Weisen Sie schließlich allen gemeldeten Metabolitenidentifikationen auf der Grundlage der Empfehlungen der Initiative für metabolomische Standards eine Identifizierungssicherheit zu. Dieser Arbeitsablauf zeigt die grundlegenden analytischen Schritte der Durchführung eines nicht-zielgerichteten Metaboliten-Profiling-Experiments mit U-P-L-C-M-S. Die Rohdaten können als Basis-Peak-Chromatogramm visualisiert werden.

Dieses Beispiel zeigt eine Serumprobe, die im Anschluss an die statistische Analyse mittels Gradient a analysiert wurde. Es wird versucht, alle biologisch wichtigen und statistisch signifikanten molekularen Merkmale mit Metaboliten zu identifizieren. Hier. Koffein wurde im Humanserum identifiziert, indem die chromatographische Retentionszeit, die genaue Masse und das Fragmentierungsmuster zwischen dem experimentellen molekularen Merkmal und einem authentischen Standard des mutmaßlichen Metaboliten abgeglichen wurden.

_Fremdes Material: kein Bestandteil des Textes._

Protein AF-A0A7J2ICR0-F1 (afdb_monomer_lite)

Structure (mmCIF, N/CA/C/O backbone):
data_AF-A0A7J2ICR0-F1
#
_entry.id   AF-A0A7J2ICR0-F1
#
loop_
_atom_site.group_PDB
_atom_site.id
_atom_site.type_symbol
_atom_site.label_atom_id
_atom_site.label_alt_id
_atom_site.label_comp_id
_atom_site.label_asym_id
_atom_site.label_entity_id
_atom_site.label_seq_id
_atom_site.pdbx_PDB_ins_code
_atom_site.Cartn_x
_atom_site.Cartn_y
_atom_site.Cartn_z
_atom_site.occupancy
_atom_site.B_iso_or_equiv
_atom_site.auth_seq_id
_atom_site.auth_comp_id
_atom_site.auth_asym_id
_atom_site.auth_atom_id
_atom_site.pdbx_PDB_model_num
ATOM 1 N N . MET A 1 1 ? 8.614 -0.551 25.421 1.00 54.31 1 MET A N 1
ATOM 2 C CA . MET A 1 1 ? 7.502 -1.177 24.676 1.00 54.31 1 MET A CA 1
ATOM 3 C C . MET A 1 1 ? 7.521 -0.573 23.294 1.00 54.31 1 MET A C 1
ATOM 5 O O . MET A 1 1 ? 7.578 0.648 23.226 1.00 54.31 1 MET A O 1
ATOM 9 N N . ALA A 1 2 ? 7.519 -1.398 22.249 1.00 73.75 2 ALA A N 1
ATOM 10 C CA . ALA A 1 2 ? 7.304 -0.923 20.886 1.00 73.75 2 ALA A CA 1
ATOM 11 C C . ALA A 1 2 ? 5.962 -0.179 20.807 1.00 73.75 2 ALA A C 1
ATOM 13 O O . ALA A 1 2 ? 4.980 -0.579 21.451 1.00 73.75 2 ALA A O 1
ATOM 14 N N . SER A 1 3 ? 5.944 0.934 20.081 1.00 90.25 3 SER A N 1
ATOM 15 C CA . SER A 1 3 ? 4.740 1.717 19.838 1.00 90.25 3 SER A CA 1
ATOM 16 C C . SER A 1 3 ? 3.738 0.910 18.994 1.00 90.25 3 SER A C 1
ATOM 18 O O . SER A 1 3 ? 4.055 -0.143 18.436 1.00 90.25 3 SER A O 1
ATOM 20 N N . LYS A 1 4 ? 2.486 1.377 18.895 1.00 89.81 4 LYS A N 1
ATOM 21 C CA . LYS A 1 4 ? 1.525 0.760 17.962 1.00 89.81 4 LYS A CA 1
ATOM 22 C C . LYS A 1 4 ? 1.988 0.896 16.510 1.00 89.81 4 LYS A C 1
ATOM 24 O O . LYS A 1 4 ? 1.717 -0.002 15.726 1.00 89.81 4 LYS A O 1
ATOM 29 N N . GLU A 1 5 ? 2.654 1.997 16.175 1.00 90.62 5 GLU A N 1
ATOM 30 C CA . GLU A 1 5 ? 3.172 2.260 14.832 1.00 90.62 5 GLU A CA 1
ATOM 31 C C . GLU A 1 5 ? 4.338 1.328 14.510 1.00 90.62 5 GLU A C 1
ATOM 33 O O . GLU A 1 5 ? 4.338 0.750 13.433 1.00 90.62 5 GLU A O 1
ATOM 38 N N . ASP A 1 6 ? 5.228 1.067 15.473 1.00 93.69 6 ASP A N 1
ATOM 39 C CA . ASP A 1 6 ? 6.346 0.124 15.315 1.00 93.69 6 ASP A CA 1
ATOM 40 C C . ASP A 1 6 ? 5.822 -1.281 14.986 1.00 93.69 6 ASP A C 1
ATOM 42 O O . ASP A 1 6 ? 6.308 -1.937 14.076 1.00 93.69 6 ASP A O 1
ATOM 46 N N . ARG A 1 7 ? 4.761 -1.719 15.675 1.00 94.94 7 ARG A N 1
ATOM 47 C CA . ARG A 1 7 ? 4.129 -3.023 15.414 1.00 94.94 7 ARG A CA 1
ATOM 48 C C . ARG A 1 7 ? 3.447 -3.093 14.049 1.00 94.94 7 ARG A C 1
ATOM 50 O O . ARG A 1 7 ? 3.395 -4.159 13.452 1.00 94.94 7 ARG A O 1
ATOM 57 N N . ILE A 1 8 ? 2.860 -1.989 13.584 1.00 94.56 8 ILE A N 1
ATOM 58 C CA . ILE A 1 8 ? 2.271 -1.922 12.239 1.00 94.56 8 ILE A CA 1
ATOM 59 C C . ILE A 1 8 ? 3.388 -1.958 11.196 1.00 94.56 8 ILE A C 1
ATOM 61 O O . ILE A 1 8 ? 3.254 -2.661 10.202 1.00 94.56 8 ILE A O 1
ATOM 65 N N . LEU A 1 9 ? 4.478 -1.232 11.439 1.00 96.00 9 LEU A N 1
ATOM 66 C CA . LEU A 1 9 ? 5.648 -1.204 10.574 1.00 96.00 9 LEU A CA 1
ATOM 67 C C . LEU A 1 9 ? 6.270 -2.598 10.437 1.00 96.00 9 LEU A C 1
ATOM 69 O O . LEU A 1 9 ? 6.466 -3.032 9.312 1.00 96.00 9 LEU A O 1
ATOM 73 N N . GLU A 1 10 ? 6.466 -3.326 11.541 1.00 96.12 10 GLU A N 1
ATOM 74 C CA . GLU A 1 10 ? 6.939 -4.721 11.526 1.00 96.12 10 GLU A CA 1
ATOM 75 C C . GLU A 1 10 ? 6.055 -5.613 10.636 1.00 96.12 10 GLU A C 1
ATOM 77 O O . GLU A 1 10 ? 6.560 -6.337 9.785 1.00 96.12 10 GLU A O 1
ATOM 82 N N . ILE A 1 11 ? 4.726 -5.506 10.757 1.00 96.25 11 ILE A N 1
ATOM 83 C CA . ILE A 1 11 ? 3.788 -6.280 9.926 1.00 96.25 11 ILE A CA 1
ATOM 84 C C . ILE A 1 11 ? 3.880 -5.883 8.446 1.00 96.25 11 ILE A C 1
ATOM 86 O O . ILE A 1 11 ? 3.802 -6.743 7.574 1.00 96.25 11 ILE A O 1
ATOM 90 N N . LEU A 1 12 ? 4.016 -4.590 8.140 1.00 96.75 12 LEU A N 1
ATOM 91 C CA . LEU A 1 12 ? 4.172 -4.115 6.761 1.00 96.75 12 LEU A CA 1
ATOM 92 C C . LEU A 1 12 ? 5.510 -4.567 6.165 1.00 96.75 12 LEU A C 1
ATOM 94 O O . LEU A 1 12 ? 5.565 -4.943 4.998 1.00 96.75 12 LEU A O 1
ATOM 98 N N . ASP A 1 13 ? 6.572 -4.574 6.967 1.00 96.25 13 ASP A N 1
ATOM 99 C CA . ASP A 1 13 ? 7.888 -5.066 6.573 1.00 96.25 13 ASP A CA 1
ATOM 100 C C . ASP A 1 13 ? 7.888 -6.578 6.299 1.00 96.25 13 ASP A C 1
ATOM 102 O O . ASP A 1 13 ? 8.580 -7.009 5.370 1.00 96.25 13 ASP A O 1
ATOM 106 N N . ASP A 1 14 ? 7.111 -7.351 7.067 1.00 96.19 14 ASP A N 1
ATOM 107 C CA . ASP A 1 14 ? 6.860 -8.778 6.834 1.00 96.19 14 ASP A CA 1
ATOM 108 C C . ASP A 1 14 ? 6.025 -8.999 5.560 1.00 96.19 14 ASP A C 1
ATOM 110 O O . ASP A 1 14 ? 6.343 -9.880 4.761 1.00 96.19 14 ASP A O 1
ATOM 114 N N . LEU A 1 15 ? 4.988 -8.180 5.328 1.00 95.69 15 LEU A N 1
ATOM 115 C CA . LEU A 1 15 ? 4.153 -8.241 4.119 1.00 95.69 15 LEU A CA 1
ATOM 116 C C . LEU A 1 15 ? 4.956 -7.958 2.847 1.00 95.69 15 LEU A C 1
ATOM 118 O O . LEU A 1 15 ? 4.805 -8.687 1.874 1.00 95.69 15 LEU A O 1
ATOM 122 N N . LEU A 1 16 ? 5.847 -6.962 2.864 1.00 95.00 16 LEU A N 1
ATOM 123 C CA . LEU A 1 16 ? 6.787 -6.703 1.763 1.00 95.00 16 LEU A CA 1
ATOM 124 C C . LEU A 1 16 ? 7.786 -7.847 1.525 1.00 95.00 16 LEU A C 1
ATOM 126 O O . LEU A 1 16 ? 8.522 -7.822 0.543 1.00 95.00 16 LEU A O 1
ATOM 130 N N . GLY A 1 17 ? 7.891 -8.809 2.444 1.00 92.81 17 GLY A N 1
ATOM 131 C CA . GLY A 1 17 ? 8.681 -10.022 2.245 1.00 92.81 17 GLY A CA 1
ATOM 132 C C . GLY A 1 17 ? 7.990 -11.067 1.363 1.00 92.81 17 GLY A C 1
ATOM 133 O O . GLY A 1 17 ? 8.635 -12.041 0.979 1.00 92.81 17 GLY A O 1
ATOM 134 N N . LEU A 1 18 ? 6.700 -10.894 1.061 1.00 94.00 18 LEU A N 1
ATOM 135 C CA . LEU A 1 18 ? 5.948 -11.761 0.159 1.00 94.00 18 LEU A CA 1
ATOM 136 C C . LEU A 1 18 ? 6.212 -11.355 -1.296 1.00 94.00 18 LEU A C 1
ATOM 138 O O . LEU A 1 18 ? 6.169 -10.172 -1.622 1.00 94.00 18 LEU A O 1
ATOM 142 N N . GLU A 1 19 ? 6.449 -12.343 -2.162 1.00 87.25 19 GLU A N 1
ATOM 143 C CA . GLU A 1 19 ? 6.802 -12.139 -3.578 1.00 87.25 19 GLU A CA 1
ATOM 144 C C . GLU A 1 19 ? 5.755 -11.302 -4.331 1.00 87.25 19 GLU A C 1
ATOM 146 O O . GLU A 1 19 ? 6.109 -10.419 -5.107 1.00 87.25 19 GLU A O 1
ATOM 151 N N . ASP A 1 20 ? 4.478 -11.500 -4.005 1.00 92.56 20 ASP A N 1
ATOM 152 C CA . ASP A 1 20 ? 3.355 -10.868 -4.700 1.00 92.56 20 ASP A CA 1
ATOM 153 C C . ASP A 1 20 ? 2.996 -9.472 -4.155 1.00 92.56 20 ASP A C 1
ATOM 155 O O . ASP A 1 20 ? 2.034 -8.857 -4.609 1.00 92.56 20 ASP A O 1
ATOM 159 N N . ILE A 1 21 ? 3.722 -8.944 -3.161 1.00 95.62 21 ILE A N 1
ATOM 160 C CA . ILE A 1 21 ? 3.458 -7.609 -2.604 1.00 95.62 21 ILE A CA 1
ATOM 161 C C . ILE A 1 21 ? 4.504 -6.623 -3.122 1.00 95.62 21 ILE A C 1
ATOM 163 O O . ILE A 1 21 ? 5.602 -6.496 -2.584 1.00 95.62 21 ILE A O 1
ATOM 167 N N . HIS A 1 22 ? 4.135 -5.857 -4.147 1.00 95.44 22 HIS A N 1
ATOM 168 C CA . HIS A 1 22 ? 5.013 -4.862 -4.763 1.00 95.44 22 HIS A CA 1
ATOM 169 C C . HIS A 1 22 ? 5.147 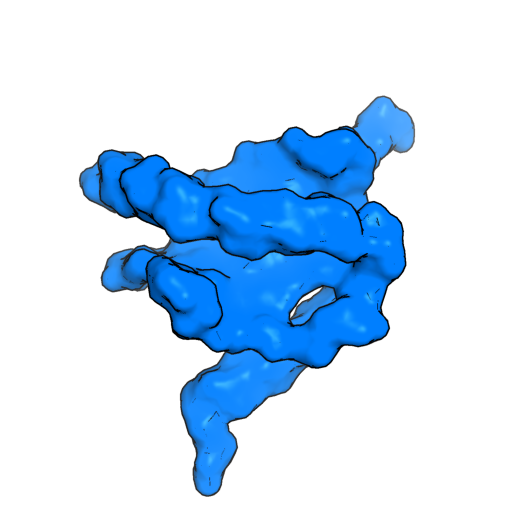-3.581 -3.931 1.00 95.44 22 HIS A C 1
ATOM 171 O O . HIS A 1 22 ? 6.215 -2.971 -3.891 1.00 95.44 22 HIS A O 1
ATOM 177 N N . ALA A 1 23 ? 4.082 -3.162 -3.249 1.00 95.25 23 ALA A N 1
ATOM 178 C CA . ALA A 1 23 ? 4.116 -2.078 -2.271 1.00 95.25 23 ALA A CA 1
ATOM 179 C C . ALA A 1 23 ? 2.977 -2.236 -1.263 1.00 95.25 23 ALA A C 1
ATOM 181 O O . ALA A 1 23 ? 1.915 -2.762 -1.593 1.00 95.25 23 ALA A O 1
ATOM 182 N N . CYS A 1 24 ? 3.150 -1.733 -0.040 1.00 95.62 24 CYS A N 1
ATOM 183 C CA . CYS A 1 24 ? 2.055 -1.684 0.925 1.00 95.62 24 CYS A CA 1
ATOM 184 C C . CYS A 1 24 ? 2.197 -0.544 1.934 1.00 95.62 24 CYS A C 1
ATOM 186 O O . CYS A 1 24 ? 3.300 -0.090 2.236 1.00 95.62 24 CYS A O 1
ATOM 188 N N . MET A 1 25 ? 1.072 -0.111 2.499 1.00 94.25 25 MET A N 1
ATOM 189 C CA . MET A 1 25 ? 1.027 0.824 3.622 1.00 94.25 25 MET A CA 1
ATOM 190 C C . MET A 1 25 ? -0.266 0.687 4.420 1.00 94.25 25 MET A C 1
ATOM 192 O O . MET A 1 25 ? -1.289 0.251 3.900 1.00 94.25 25 MET A O 1
ATOM 196 N N . VAL A 1 26 ? -0.265 1.171 5.659 1.00 93.94 26 VAL A N 1
ATOM 197 C CA . VAL A 1 26 ? -1.510 1.514 6.351 1.00 93.94 26 VAL A CA 1
ATOM 198 C C . VAL A 1 26 ? -1.752 3.001 6.164 1.00 93.94 26 VAL A C 1
ATOM 200 O O . VAL A 1 26 ? -1.088 3.821 6.790 1.00 93.94 26 VAL A O 1
ATOM 203 N N . ALA A 1 27 ? -2.714 3.355 5.320 1.00 90.62 27 ALA A N 1
ATOM 204 C CA . ALA A 1 27 ? -3.085 4.730 5.043 1.00 90.62 27 ALA A CA 1
ATOM 205 C C . ALA A 1 27 ? -4.185 5.218 5.990 1.00 90.62 27 ALA A C 1
ATOM 207 O O . ALA A 1 27 ? -5.150 4.510 6.287 1.00 90.62 27 ALA A O 1
ATOM 208 N N . LYS A 1 28 ? -4.068 6.478 6.402 1.00 85.19 28 LYS A N 1
ATOM 209 C CA . LYS A 1 28 ? -5.154 7.274 6.977 1.00 85.19 28 LYS A CA 1
ATOM 210 C C . LYS A 1 28 ? -5.338 8.526 6.139 1.00 85.19 28 LYS A C 1
ATOM 212 O O . LYS A 1 28 ? -4.458 8.894 5.356 1.00 85.19 28 LYS A O 1
ATOM 217 N N . ARG A 1 29 ? -6.459 9.211 6.358 1.00 70.69 29 ARG A N 1
ATOM 218 C CA . ARG A 1 29 ? -6.671 10.567 5.846 1.00 70.69 29 ARG A CA 1
ATOM 219 C C . ARG A 1 29 ? -5.447 11.461 6.132 1.00 70.69 29 ARG A C 1
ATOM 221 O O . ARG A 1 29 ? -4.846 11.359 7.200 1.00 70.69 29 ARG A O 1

Dies ist ein Beispiel für die Identifizierung von Metaboliten der ersten Stufe Nach dem Ansehen dieses Videos sollten Sie ein gutes Verständnis dafür haben, wie Sie die analytische Stabilität bei der großflächigen, nicht zielgerichteten Metabolitenprofilierung von Serumen mit UPLC ms sicherstellen können. Die analytische Stabilität ist jedoch nur ein wichtiger Aspekt eines erfolgreichen Metabolitenprofilierungsexperiments. Das experimentelle Design und die nachgelagerte Datenanalyse und -interpretation sind ebenfalls von entscheidender Bedeutung.

Aber außerhalb des Rahmens dieses Video-Tutorials werden diese Themen im Textprotokoll vorgestellt und diskutiert.